_EXERCISE REQUIREMENTS_
Once you reach the line containing "ATOM 9 N N ." in the entries below, write out that line and each one after it down to the line containing "ATOM 17 N N", exactly and with nothing added.

[Records excerpted from a collection]
####
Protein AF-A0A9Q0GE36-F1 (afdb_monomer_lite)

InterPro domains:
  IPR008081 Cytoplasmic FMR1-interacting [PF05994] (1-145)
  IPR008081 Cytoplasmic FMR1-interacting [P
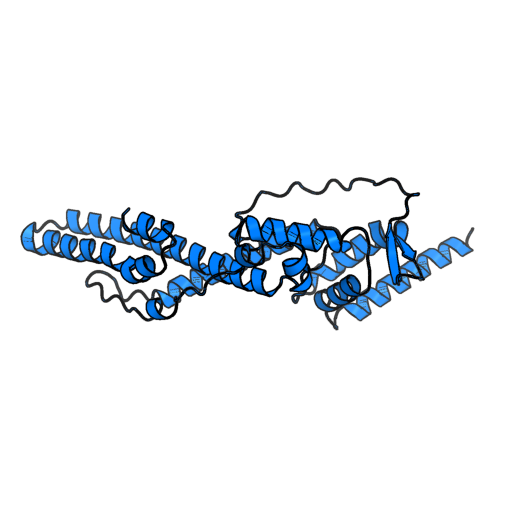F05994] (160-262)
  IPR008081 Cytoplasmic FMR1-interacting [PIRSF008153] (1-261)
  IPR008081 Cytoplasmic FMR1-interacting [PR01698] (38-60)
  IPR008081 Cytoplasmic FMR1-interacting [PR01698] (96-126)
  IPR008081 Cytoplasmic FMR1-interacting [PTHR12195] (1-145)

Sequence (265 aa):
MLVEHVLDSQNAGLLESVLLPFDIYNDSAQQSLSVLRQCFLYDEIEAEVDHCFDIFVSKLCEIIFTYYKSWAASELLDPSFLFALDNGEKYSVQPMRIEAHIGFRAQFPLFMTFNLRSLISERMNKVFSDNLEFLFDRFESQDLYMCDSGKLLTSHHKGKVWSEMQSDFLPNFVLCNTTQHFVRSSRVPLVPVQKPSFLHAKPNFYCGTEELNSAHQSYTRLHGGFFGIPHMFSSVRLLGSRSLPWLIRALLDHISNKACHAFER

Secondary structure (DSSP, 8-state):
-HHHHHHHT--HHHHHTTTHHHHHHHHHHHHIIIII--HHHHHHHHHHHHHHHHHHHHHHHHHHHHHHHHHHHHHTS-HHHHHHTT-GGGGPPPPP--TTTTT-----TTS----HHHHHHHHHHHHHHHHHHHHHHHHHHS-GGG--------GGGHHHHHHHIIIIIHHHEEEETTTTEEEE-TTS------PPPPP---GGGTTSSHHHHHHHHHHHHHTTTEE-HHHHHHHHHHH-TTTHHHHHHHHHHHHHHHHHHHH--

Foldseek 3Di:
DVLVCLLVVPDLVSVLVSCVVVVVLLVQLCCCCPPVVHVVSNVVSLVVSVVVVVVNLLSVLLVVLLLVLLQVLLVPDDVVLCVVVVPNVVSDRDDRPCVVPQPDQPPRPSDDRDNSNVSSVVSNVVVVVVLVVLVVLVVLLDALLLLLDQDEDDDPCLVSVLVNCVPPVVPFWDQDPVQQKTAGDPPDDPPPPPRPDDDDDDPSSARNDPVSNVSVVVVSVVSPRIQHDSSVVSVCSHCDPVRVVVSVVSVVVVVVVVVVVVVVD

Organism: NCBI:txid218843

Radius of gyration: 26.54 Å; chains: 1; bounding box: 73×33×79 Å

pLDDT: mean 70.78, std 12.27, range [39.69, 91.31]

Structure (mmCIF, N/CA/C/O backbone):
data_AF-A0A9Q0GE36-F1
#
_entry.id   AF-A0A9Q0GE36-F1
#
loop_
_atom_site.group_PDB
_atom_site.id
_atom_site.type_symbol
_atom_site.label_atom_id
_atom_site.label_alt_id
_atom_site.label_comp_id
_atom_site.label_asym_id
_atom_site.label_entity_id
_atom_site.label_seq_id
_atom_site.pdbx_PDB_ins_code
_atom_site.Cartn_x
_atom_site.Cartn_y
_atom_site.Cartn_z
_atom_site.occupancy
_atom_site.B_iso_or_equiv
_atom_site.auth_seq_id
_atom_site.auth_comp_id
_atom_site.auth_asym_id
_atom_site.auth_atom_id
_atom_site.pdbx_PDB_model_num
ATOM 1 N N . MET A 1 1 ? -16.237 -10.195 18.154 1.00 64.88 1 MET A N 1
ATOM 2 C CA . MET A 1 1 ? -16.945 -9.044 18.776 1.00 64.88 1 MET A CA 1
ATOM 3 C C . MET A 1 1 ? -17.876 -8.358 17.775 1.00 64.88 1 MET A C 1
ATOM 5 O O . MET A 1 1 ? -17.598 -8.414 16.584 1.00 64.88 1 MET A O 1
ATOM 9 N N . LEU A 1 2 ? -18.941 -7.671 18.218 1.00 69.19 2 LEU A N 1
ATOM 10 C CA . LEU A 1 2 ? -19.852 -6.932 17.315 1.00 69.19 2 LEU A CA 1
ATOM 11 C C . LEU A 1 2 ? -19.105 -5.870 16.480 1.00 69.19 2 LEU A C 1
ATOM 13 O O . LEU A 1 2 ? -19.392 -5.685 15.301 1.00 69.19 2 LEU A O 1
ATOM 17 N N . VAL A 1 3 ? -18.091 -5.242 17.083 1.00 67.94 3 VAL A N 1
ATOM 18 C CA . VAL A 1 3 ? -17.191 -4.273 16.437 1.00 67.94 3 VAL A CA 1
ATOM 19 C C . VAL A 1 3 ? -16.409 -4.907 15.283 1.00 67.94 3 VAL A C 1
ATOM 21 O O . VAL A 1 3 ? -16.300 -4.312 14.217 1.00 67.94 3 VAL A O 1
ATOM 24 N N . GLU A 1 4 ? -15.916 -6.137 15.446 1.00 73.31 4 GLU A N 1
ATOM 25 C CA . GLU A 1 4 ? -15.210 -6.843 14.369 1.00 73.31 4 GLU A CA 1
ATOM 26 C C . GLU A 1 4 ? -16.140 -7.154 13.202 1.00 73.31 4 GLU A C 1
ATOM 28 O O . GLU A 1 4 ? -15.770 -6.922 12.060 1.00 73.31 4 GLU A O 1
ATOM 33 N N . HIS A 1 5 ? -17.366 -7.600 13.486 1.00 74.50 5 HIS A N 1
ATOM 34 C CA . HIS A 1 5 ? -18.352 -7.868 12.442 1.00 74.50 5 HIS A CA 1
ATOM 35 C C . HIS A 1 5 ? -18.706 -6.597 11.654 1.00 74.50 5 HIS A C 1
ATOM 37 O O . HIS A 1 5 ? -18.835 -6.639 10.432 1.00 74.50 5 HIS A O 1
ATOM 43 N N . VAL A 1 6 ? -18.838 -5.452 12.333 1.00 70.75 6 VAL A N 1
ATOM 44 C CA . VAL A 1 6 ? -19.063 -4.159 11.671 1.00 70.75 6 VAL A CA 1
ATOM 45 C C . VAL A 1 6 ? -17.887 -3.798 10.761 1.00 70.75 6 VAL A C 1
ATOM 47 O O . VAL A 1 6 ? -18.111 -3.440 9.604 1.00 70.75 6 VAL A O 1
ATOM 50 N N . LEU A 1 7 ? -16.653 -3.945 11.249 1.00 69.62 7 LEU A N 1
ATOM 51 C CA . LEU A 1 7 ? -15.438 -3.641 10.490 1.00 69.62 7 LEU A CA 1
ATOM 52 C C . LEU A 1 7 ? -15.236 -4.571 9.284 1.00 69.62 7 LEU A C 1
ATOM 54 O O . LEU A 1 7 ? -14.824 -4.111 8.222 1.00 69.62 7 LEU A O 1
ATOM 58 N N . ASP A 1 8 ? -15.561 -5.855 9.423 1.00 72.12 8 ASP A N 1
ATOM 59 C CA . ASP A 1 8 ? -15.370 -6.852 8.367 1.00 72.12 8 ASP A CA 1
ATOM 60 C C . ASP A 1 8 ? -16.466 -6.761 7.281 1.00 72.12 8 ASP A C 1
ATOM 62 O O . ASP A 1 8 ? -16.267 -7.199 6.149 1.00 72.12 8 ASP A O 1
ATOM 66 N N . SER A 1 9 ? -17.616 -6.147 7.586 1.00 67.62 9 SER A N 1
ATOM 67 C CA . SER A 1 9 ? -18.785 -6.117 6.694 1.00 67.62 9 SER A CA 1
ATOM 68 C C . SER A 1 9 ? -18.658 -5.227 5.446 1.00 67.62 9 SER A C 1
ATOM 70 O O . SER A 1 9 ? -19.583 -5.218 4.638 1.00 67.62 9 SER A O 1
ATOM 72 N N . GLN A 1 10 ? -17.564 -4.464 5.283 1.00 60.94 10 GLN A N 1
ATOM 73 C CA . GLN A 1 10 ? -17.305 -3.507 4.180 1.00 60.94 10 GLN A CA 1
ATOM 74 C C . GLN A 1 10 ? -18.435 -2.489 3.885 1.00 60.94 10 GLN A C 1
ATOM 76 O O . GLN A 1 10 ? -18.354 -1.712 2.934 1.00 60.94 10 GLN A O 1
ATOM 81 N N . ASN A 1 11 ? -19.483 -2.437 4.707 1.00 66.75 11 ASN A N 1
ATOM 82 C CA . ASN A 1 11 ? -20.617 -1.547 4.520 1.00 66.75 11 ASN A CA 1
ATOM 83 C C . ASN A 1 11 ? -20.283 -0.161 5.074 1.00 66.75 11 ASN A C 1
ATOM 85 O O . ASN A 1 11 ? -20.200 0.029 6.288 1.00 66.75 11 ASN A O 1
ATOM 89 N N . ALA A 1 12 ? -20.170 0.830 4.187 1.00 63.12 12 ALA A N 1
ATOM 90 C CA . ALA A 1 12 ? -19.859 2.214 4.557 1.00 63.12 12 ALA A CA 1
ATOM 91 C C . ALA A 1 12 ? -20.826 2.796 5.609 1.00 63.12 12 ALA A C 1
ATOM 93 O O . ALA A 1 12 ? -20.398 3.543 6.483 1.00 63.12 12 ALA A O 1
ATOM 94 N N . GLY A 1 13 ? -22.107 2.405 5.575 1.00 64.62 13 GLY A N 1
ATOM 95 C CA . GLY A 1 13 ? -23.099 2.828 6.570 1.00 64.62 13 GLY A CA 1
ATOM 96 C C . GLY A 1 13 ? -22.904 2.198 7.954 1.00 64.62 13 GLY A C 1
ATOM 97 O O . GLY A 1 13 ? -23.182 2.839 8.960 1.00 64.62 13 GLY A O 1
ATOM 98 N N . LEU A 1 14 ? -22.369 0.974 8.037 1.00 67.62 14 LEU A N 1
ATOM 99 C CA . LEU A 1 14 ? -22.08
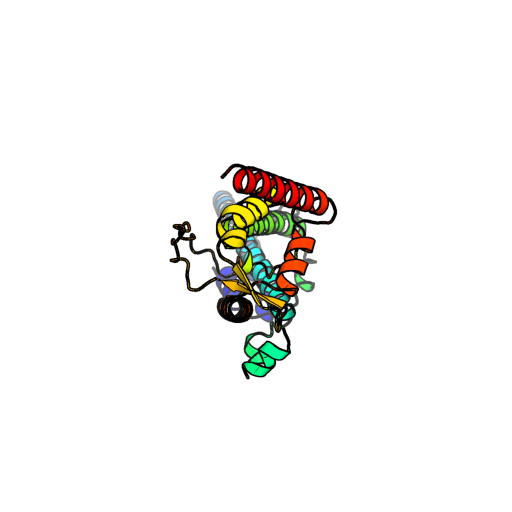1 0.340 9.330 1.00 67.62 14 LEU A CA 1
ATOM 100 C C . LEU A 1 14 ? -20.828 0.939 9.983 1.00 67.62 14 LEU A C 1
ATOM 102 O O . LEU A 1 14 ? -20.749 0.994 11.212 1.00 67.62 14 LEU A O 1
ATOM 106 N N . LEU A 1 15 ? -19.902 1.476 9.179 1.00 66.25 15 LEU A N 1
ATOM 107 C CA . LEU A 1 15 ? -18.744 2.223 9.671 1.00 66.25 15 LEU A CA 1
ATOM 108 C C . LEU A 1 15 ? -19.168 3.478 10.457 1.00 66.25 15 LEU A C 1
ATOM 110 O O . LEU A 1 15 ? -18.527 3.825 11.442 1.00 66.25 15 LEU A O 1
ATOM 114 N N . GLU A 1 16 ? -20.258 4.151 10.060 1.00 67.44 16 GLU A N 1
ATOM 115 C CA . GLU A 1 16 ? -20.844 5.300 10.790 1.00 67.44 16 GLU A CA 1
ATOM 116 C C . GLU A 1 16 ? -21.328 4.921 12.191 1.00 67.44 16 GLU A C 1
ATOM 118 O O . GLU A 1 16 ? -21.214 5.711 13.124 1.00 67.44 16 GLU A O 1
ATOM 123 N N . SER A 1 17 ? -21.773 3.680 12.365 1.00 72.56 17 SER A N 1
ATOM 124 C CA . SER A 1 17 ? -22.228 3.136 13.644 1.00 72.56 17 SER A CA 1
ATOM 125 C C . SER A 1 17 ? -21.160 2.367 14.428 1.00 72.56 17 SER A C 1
####
_ANSWER SPACE_
ATOM 9 N N . LEU A 1 2 ? -18.941 -7.671 18.218 1.00 69.19 2 LEU A N 1
ATOM 10 C CA . LEU A 1 2 ? -19.852 -6.932 17.315 1.00 69.19 2 LEU A CA 1
ATOM 11 C C . LEU A 1 2 ? -19.105 -5.870 16.480 1.00 69.19 2 LEU A C 1
ATOM 13 O O . LEU A 1 2 ? -19.392 -5.685 15.301 1.00 69.19 2 LEU A O 1
ATOM 17 N N . VAL A 1 3 ? -18.091 -5.242 17.083 1.00 67.94 3 VAL A N 1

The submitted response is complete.